| Collected data |

--- START ---

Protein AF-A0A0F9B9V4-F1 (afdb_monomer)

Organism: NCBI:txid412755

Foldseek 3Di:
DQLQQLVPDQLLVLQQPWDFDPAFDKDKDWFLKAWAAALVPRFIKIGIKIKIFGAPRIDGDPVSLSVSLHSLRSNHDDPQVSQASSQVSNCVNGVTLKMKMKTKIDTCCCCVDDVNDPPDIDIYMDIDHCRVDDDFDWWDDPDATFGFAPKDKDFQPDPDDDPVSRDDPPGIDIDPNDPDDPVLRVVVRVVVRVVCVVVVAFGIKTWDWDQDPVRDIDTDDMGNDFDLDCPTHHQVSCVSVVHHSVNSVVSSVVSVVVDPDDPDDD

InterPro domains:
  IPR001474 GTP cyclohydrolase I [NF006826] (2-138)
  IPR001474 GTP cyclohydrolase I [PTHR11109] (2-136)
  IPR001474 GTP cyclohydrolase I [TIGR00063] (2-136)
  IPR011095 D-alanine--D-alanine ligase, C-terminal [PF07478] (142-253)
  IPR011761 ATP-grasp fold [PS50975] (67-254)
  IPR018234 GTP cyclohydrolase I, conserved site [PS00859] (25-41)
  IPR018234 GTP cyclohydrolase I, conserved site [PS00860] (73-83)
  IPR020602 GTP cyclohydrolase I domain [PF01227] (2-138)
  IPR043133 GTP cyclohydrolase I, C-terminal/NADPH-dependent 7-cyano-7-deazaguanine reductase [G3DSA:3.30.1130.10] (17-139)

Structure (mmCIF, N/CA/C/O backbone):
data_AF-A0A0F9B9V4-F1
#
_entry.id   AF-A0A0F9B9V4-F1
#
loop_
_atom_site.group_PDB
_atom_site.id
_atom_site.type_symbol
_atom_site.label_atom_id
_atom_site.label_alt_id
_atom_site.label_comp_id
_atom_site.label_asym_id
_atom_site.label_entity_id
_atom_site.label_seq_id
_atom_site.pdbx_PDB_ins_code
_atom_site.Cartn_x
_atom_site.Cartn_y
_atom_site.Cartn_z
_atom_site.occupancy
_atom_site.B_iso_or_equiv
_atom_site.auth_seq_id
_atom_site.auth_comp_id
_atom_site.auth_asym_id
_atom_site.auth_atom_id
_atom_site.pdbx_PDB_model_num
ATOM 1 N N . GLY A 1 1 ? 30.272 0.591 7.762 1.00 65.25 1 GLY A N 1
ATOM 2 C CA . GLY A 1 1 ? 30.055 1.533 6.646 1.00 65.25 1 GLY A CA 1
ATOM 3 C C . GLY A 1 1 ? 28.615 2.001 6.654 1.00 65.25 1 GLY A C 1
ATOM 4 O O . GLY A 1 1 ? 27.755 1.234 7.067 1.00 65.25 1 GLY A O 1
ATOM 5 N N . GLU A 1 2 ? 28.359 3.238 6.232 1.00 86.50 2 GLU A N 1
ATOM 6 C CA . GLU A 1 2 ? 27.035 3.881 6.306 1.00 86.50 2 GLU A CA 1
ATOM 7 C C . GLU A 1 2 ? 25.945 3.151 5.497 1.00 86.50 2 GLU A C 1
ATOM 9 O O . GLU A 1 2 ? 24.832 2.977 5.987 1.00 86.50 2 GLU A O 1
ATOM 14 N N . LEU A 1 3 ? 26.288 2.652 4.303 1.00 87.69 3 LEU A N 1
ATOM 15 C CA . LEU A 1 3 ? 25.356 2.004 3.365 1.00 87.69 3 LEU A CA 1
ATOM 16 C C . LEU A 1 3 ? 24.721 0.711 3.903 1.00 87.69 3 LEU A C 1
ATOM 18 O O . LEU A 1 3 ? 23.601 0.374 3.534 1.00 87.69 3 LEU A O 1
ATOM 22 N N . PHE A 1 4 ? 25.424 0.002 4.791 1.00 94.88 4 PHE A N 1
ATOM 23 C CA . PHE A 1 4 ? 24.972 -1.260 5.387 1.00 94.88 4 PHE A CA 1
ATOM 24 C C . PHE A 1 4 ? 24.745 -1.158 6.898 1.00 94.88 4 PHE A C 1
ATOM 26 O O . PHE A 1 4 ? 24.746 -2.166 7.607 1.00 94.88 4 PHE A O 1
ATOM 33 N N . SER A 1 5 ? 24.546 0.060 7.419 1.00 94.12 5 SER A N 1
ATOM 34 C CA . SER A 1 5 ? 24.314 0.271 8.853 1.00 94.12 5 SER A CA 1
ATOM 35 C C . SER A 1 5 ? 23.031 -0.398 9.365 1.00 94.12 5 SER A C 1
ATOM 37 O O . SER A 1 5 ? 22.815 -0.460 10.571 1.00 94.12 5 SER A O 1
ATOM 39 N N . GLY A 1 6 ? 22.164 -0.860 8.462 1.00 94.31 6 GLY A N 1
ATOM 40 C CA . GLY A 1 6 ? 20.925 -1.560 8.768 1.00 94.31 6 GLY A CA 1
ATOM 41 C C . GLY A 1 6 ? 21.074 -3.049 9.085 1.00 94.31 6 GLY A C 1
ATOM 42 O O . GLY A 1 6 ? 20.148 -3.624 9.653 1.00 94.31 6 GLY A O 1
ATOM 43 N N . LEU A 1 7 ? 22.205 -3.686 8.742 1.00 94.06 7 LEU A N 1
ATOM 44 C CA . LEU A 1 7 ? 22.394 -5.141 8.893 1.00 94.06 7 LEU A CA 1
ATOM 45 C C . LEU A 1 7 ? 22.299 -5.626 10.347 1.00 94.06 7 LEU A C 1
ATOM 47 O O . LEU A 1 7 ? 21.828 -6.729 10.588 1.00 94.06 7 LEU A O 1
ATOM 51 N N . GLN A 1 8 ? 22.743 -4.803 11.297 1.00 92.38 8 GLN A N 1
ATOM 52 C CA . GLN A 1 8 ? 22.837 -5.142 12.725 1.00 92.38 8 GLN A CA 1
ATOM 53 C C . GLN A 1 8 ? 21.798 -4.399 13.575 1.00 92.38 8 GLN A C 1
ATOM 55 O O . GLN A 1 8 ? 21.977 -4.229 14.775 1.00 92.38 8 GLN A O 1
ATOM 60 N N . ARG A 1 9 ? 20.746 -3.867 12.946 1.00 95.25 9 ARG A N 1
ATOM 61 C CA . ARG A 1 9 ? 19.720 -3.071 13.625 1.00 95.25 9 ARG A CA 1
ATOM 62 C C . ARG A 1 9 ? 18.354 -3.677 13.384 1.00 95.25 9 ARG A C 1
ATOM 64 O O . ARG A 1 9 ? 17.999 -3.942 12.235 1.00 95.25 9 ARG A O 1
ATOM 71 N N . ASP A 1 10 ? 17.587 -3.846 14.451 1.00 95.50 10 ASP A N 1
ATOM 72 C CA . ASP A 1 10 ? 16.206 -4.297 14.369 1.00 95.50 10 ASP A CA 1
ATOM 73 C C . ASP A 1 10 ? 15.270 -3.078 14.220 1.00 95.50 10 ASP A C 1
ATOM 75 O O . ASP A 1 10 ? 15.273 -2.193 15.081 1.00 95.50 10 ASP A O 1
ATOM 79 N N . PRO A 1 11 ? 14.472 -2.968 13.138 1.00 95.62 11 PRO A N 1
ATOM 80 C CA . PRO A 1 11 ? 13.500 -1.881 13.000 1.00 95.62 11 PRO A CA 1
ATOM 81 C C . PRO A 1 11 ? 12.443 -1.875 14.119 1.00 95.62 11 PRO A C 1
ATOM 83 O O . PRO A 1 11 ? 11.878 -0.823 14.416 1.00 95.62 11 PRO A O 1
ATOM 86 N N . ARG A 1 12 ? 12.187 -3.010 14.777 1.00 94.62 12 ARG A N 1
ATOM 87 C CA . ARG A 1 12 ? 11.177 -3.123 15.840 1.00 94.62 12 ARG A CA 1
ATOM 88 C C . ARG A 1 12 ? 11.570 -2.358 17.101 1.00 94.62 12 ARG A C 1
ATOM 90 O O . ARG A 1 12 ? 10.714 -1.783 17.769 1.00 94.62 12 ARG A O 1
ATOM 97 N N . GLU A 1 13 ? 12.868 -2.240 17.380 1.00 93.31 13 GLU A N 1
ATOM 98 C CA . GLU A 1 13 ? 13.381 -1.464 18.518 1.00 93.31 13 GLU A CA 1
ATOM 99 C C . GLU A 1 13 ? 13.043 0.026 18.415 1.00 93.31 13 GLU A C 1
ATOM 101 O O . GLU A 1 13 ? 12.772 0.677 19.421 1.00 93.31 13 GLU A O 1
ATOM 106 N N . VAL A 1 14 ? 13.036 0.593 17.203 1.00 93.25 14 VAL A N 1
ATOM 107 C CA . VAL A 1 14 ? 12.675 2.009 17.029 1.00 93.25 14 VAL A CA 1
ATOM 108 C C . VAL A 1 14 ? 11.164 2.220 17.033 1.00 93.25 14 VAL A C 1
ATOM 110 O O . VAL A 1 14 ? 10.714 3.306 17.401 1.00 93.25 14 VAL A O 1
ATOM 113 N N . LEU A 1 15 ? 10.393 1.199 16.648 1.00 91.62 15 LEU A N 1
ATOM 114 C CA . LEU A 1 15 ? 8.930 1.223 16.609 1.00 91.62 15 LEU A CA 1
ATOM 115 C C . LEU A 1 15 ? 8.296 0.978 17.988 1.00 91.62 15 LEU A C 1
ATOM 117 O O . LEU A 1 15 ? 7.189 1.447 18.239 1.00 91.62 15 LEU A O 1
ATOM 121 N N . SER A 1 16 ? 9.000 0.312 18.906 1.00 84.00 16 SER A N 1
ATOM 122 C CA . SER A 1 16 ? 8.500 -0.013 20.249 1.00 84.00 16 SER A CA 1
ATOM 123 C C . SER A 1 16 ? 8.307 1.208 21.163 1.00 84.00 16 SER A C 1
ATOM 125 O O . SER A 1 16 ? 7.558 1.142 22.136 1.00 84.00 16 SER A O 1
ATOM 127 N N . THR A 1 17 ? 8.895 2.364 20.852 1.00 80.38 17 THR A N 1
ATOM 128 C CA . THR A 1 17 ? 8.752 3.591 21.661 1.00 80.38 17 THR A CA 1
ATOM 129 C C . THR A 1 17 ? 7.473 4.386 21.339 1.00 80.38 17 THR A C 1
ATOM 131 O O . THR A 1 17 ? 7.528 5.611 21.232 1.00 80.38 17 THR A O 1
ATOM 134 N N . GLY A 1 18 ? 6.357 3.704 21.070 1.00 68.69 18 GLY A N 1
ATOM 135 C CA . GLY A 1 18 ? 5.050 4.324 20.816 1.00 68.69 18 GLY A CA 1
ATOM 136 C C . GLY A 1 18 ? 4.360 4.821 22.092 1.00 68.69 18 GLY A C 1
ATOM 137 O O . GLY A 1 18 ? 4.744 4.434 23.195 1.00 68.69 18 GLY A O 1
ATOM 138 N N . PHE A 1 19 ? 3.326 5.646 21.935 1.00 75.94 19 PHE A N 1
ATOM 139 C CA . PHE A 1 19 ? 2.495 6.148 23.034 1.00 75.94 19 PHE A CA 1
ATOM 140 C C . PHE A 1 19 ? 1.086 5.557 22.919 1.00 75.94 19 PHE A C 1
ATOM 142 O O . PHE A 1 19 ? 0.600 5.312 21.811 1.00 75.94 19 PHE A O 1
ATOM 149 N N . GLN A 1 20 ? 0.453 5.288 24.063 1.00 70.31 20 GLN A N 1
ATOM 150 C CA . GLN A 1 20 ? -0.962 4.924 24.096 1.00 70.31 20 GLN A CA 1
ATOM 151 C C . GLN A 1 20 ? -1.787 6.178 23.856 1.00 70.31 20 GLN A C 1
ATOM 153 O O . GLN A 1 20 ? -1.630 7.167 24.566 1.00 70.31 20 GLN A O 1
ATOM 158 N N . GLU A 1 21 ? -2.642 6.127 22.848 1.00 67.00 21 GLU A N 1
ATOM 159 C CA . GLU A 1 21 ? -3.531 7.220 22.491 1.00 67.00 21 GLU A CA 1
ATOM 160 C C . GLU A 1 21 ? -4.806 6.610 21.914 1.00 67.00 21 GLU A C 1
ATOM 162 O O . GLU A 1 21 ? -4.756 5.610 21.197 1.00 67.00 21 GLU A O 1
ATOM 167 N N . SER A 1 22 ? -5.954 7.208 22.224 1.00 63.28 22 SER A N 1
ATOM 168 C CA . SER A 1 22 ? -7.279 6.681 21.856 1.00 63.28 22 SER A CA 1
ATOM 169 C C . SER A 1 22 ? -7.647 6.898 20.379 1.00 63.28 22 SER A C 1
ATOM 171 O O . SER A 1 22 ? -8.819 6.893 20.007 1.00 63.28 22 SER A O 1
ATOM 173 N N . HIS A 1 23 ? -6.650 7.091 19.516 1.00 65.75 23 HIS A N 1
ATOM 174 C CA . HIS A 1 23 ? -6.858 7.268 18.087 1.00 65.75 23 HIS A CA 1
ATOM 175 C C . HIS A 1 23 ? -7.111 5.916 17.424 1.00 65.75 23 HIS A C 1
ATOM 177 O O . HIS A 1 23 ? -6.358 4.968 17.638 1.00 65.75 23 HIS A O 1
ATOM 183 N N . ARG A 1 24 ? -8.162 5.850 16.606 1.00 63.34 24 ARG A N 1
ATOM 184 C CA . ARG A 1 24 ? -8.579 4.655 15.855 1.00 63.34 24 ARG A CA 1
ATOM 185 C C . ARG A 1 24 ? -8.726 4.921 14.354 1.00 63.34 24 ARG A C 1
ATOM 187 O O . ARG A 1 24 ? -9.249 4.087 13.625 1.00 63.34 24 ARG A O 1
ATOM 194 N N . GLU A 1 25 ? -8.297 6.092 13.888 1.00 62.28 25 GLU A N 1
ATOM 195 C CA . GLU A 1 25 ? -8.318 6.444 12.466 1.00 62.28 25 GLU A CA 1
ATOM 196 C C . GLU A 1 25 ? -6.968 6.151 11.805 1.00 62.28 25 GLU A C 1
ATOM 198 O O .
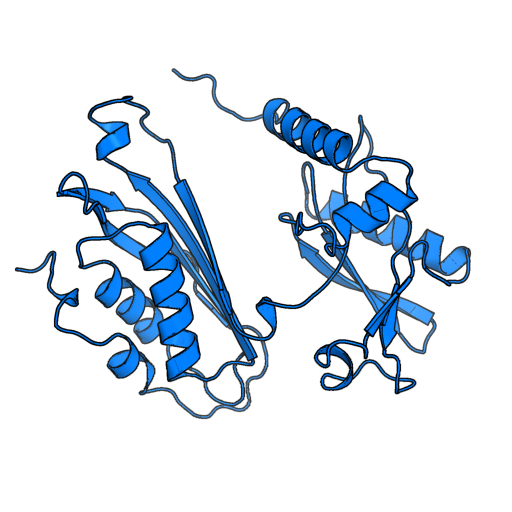 GLU A 1 25 ? -5.940 5.981 12.464 1.00 62.28 25 GLU A O 1
ATOM 203 N N . MET A 1 26 ? -6.972 6.075 10.474 1.00 71.31 26 MET A N 1
ATOM 204 C CA . MET A 1 26 ? -5.779 5.759 9.698 1.00 71.31 26 MET A CA 1
ATOM 205 C C . MET A 1 26 ? -4.709 6.851 9.824 1.00 71.31 26 MET A C 1
ATOM 207 O O . MET A 1 26 ? -4.953 8.025 9.554 1.00 71.31 26 MET A O 1
ATOM 211 N N . VAL A 1 27 ? -3.479 6.434 10.118 1.00 77.56 27 VAL A N 1
ATOM 212 C CA . VAL A 1 27 ? -2.293 7.293 10.121 1.00 77.56 27 VAL A CA 1
ATOM 213 C C . VAL A 1 27 ? -1.494 7.044 8.848 1.00 77.56 27 VAL A C 1
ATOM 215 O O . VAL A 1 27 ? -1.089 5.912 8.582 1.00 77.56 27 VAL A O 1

--- END ---

| Requirement |
Write out only the lines that run from the line containing "ATOM 162 O O" through the line containing "ATOM 171 O O", both included, exactly as they appear above.

| Response to the exercise |
ATOM 162 O O . GLU A 1 21 ? -4.756 5.610 21.197 1.00 67.00 21 GLU A O 1
ATOM 167 N N . SER A 1 22 ? -5.954 7.208 22.224 1.00 63.28 22 SER A N 1
ATOM 168 C CA . SER A 1 22 ? -7.279 6.681 21.856 1.00 63.28 22 SER A CA 1
ATOM 169 C C . SER A 1 22 ? -7.647 6.898 20.379 1.00 63.28 22 SER A C 1
ATOM 171 O O . SER A 1 22 ? -8.819 6.893 20.007 1.00 63.28 22 SER A O 1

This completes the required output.